One weapon that is completely untested in battle is the microwave bomb,
which British and US experts have been working on for several years.
Exploding in mid-air, these bombs release pulses of magnetic energy that
seek out electrical systems and computers and burn them out even if they
are buried underground. These can also be used to create a fizzing
sensation on a person's skin something US law enforcement agencies have
been testing for crowd control.
Chris Hellman, a senior analyst with the Centre for Defence Studies, said:
"If it's available and we get into a situation where we are looking at
urban warfare, it will definitely be used. They may not be man-portable,
but having them on the back of a truck would not be a problem."

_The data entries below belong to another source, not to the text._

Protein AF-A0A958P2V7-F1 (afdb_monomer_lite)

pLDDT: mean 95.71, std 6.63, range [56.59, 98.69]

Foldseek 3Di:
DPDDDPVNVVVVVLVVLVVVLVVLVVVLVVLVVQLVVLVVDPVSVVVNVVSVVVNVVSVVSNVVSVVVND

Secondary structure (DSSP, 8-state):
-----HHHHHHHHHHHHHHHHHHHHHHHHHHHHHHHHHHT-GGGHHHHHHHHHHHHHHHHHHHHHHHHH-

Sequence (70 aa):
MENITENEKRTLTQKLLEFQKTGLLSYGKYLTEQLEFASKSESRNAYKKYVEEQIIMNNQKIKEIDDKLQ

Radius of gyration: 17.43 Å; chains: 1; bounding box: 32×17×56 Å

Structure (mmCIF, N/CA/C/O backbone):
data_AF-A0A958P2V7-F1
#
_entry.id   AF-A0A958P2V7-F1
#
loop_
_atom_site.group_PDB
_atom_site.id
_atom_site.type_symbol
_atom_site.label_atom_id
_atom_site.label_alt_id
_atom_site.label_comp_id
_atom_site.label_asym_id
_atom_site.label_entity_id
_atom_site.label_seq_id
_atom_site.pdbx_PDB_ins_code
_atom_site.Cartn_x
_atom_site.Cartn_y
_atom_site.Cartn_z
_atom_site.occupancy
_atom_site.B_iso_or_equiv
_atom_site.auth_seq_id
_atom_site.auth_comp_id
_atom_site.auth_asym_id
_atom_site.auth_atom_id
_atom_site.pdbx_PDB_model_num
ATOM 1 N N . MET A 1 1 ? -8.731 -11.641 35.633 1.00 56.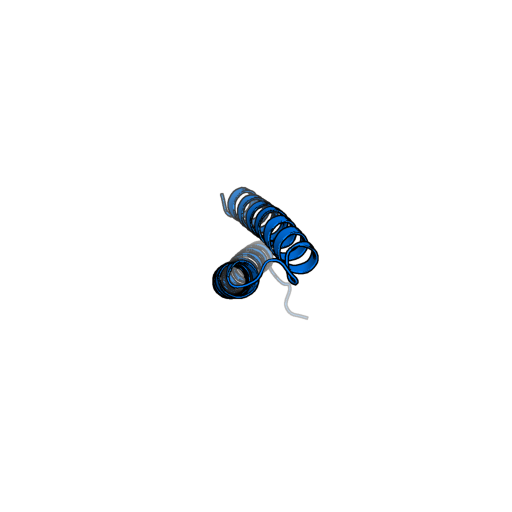59 1 MET A N 1
ATOM 2 C CA . MET A 1 1 ? -8.490 -11.014 34.318 1.00 56.59 1 MET A CA 1
ATOM 3 C C . MET A 1 1 ? -9.458 -9.859 34.223 1.00 56.59 1 MET A C 1
ATOM 5 O O . MET A 1 1 ? -10.634 -10.083 34.484 1.00 56.59 1 MET A O 1
ATOM 9 N N . GLU A 1 2 ? -8.977 -8.645 33.974 1.00 75.00 2 GLU A N 1
ATOM 10 C CA . GLU A 1 2 ? -9.877 -7.522 33.698 1.00 75.00 2 GLU A CA 1
ATOM 11 C C . GLU A 1 2 ? -10.702 -7.842 32.447 1.00 75.00 2 GLU A C 1
ATOM 13 O O . GLU A 1 2 ? -10.176 -8.358 31.458 1.00 75.00 2 GLU A O 1
ATOM 18 N N . ASN A 1 3 ? -12.011 -7.608 32.519 1.00 80.94 3 ASN A N 1
ATOM 19 C CA . ASN A 1 3 ? -12.905 -7.847 31.395 1.00 80.94 3 ASN A CA 1
ATOM 20 C C . ASN A 1 3 ? -12.724 -6.717 30.380 1.00 80.94 3 ASN A C 1
ATOM 22 O O . ASN A 1 3 ? -13.128 -5.589 30.648 1.00 80.94 3 ASN A O 1
ATOM 26 N N . ILE A 1 4 ? -12.139 -7.028 29.220 1.00 82.62 4 ILE A N 1
ATOM 27 C CA . ILE A 1 4 ? -12.036 -6.085 28.101 1.00 82.62 4 ILE A CA 1
ATOM 28 C C . ILE A 1 4 ? -13.447 -5.752 27.614 1.00 82.62 4 ILE A C 1
ATOM 30 O O . ILE A 1 4 ? -14.208 -6.640 27.218 1.00 82.62 4 ILE A O 1
ATOM 34 N N . THR A 1 5 ? -13.782 -4.470 27.610 1.00 91.81 5 THR A N 1
ATOM 35 C CA . THR A 1 5 ? -15.063 -3.963 27.124 1.00 91.81 5 THR A CA 1
ATOM 36 C C . THR A 1 5 ? -15.130 -3.999 25.595 1.00 91.81 5 THR A C 1
ATOM 38 O O . THR A 1 5 ? -14.127 -3.854 24.893 1.00 91.81 5 THR A O 1
ATOM 41 N N . GLU A 1 6 ? -16.335 -4.125 25.035 1.00 91.94 6 GLU A N 1
ATOM 42 C CA . GLU A 1 6 ? -16.535 -4.025 23.579 1.00 91.94 6 GLU A CA 1
ATOM 43 C C . GLU A 1 6 ? -16.073 -2.670 23.017 1.00 91.94 6 GLU A C 1
ATOM 45 O O . GLU A 1 6 ? -15.591 -2.581 21.887 1.00 91.94 6 GLU A O 1
ATOM 50 N N . ASN A 1 7 ? -16.136 -1.609 23.828 1.00 90.75 7 ASN A N 1
ATOM 51 C CA . ASN A 1 7 ? -15.644 -0.295 23.436 1.00 90.75 7 ASN A CA 1
ATOM 52 C C . ASN A 1 7 ? -14.112 -0.259 23.289 1.00 90.75 7 ASN A C 1
ATOM 54 O O . ASN A 1 7 ? -13.595 0.339 22.342 1.00 90.75 7 ASN A O 1
ATOM 58 N N . GLU A 1 8 ? -13.379 -0.922 24.185 1.00 93.12 8 GLU A N 1
ATOM 59 C CA . GLU A 1 8 ? -11.923 -1.062 24.079 1.00 93.12 8 GLU A CA 1
ATOM 60 C C . GLU A 1 8 ? -11.536 -1.896 22.858 1.00 93.12 8 GLU A C 1
ATOM 62 O O . GLU A 1 8 ? -10.652 -1.490 22.104 1.00 93.12 8 GLU A O 1
ATOM 67 N N . LYS A 1 9 ? -12.245 -3.003 22.589 1.00 93.19 9 LYS A N 1
ATOM 68 C CA . LYS A 1 9 ? -12.024 -3.808 21.374 1.00 93.19 9 LYS A CA 1
ATOM 69 C C . LYS A 1 9 ? -12.224 -2.988 20.103 1.00 93.19 9 LYS A C 1
ATOM 71 O O . LYS A 1 9 ? -11.385 -3.037 19.200 1.00 93.19 9 LYS A O 1
ATOM 76 N N . ARG A 1 10 ? -13.300 -2.197 20.040 1.00 93.06 10 ARG A N 1
ATOM 77 C CA . ARG A 1 10 ? -13.571 -1.297 18.911 1.00 93.06 10 ARG A CA 1
ATOM 78 C C . ARG A 1 10 ? -12.459 -0.263 18.739 1.00 93.06 10 ARG A C 1
ATOM 80 O O . ARG A 1 10 ? -11.954 -0.096 17.634 1.00 93.06 10 ARG A O 1
ATOM 87 N N . THR A 1 11 ? -12.032 0.364 19.833 1.00 95.06 11 THR A N 1
ATOM 88 C CA . THR A 1 11 ? -10.956 1.370 19.825 1.00 95.06 11 THR A CA 1
ATOM 89 C C . THR A 1 11 ? -9.635 0.776 19.329 1.00 95.06 11 THR A C 1
ATOM 91 O O . THR A 1 11 ? -8.946 1.377 18.508 1.00 95.06 11 THR A O 1
ATOM 94 N N . LEU A 1 12 ? -9.272 -0.421 19.799 1.00 96.19 12 LEU A N 1
ATOM 95 C CA . LEU A 1 12 ? -8.063 -1.117 19.354 1.00 96.19 12 LEU A CA 1
ATOM 96 C C . LEU A 1 12 ? -8.142 -1.514 17.878 1.00 96.19 12 LEU A C 1
ATOM 98 O O . LEU A 1 12 ? -7.154 -1.382 17.159 1.00 96.19 12 LEU A O 1
ATOM 102 N N . THR A 1 13 ? -9.317 -1.946 17.418 1.00 96.06 13 THR A N 1
ATOM 103 C CA . THR A 1 13 ? -9.552 -2.277 16.007 1.00 96.06 13 THR A CA 1
ATOM 104 C C . THR A 1 13 ? -9.365 -1.050 15.116 1.00 96.06 13 THR A C 1
ATOM 106 O O . THR A 1 13 ? -8.654 -1.132 14.119 1.00 96.06 13 THR A O 1
ATOM 109 N N . GLN A 1 14 ? -9.919 0.104 15.503 1.00 96.94 14 GLN A N 1
ATOM 110 C CA . GLN A 1 14 ? -9.719 1.367 14.781 1.00 96.94 14 GLN A CA 1
ATOM 111 C C . GLN A 1 14 ? -8.237 1.750 14.710 1.00 96.94 14 GLN A C 1
ATOM 113 O O . GLN A 1 14 ? -7.712 1.963 13.620 1.00 96.94 14 GLN A O 1
ATOM 118 N N . LYS A 1 15 ? -7.525 1.728 15.845 1.00 97.94 15 LYS A N 1
ATOM 119 C CA . LYS A 1 15 ? -6.083 2.033 15.886 1.00 97.94 15 LYS A CA 1
ATOM 120 C C . LYS A 1 15 ? -5.253 1.092 15.013 1.00 97.94 15 LYS A C 1
ATOM 122 O O . LYS A 1 15 ? -4.298 1.524 14.372 1.00 97.94 15 LYS A O 1
ATOM 127 N N . LEU A 1 16 ? -5.602 -0.195 14.979 1.00 98.12 16 LEU A N 1
ATOM 128 C CA . LEU A 1 16 ? -4.934 -1.168 14.118 1.00 98.12 16 LEU A CA 1
ATOM 129 C C . LEU A 1 16 ? -5.138 -0.831 12.636 1.00 98.12 16 LEU A C 1
ATOM 131 O O . LEU A 1 16 ? -4.175 -0.856 11.872 1.00 98.12 16 LEU A O 1
ATOM 135 N N . LEU A 1 17 ? -6.367 -0.497 12.239 1.00 98.19 17 LEU A N 1
ATOM 136 C CA . LEU A 1 17 ? -6.692 -0.113 10.864 1.00 98.19 17 LEU A CA 1
ATOM 137 C C . LEU A 1 17 ? -5.958 1.174 10.450 1.00 98.19 17 LEU A C 1
ATOM 139 O O . LEU A 1 17 ? -5.351 1.218 9.380 1.00 98.19 17 LEU A O 1
ATOM 143 N N . GLU A 1 18 ? -5.920 2.191 11.313 1.00 98.25 18 GLU A N 1
ATOM 144 C CA . GLU A 1 18 ? -5.161 3.432 11.086 1.00 98.25 18 GLU A CA 1
ATOM 145 C C . GLU A 1 18 ? -3.652 3.176 10.934 1.00 98.25 18 GLU A C 1
ATOM 147 O O . GLU A 1 18 ? -2.995 3.723 10.038 1.00 98.25 18 GLU A O 1
ATOM 152 N N . PHE A 1 19 ? -3.093 2.304 11.777 1.00 98.31 19 PHE A N 1
ATOM 153 C CA . PHE A 1 19 ? -1.694 1.897 11.689 1.00 98.31 19 PHE A CA 1
ATOM 154 C C . PHE A 1 19 ? -1.399 1.176 10.365 1.00 98.31 19 PHE A C 1
ATOM 156 O O . PHE A 1 19 ? -0.443 1.519 9.666 1.00 98.31 19 PHE A O 1
ATOM 163 N N . GLN A 1 20 ? -2.252 0.225 9.973 1.00 98.38 20 GLN A N 1
ATOM 164 C CA . GLN A 1 20 ? -2.136 -0.478 8.694 1.00 98.38 20 GLN A CA 1
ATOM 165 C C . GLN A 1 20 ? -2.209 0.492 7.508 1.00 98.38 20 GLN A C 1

Other new or updated weapons include an improved battle tank, the Abrams MI
A2, the Apache Longbow helicopter and a high-altitude version of the
unmanned Pred- ator drone, which can be used to carry satellite
surveillance equipment or Hellfire missiles. Another is the Stryker, an
armoured fighting vehicle offering great manoeuvrability. Planners believe
it could be so important that unlike the recent campaigns in Kosovo and
Afghanistan ground forces could play as important a role as bombers.
John Pike, director of globalsecurity.org, another research group, believes
the supremacy of US technology will mean any military operation will last
little longer than a week.
"I think when this war is written up it will emerge as the re-emergence of
the importance of land power," he said.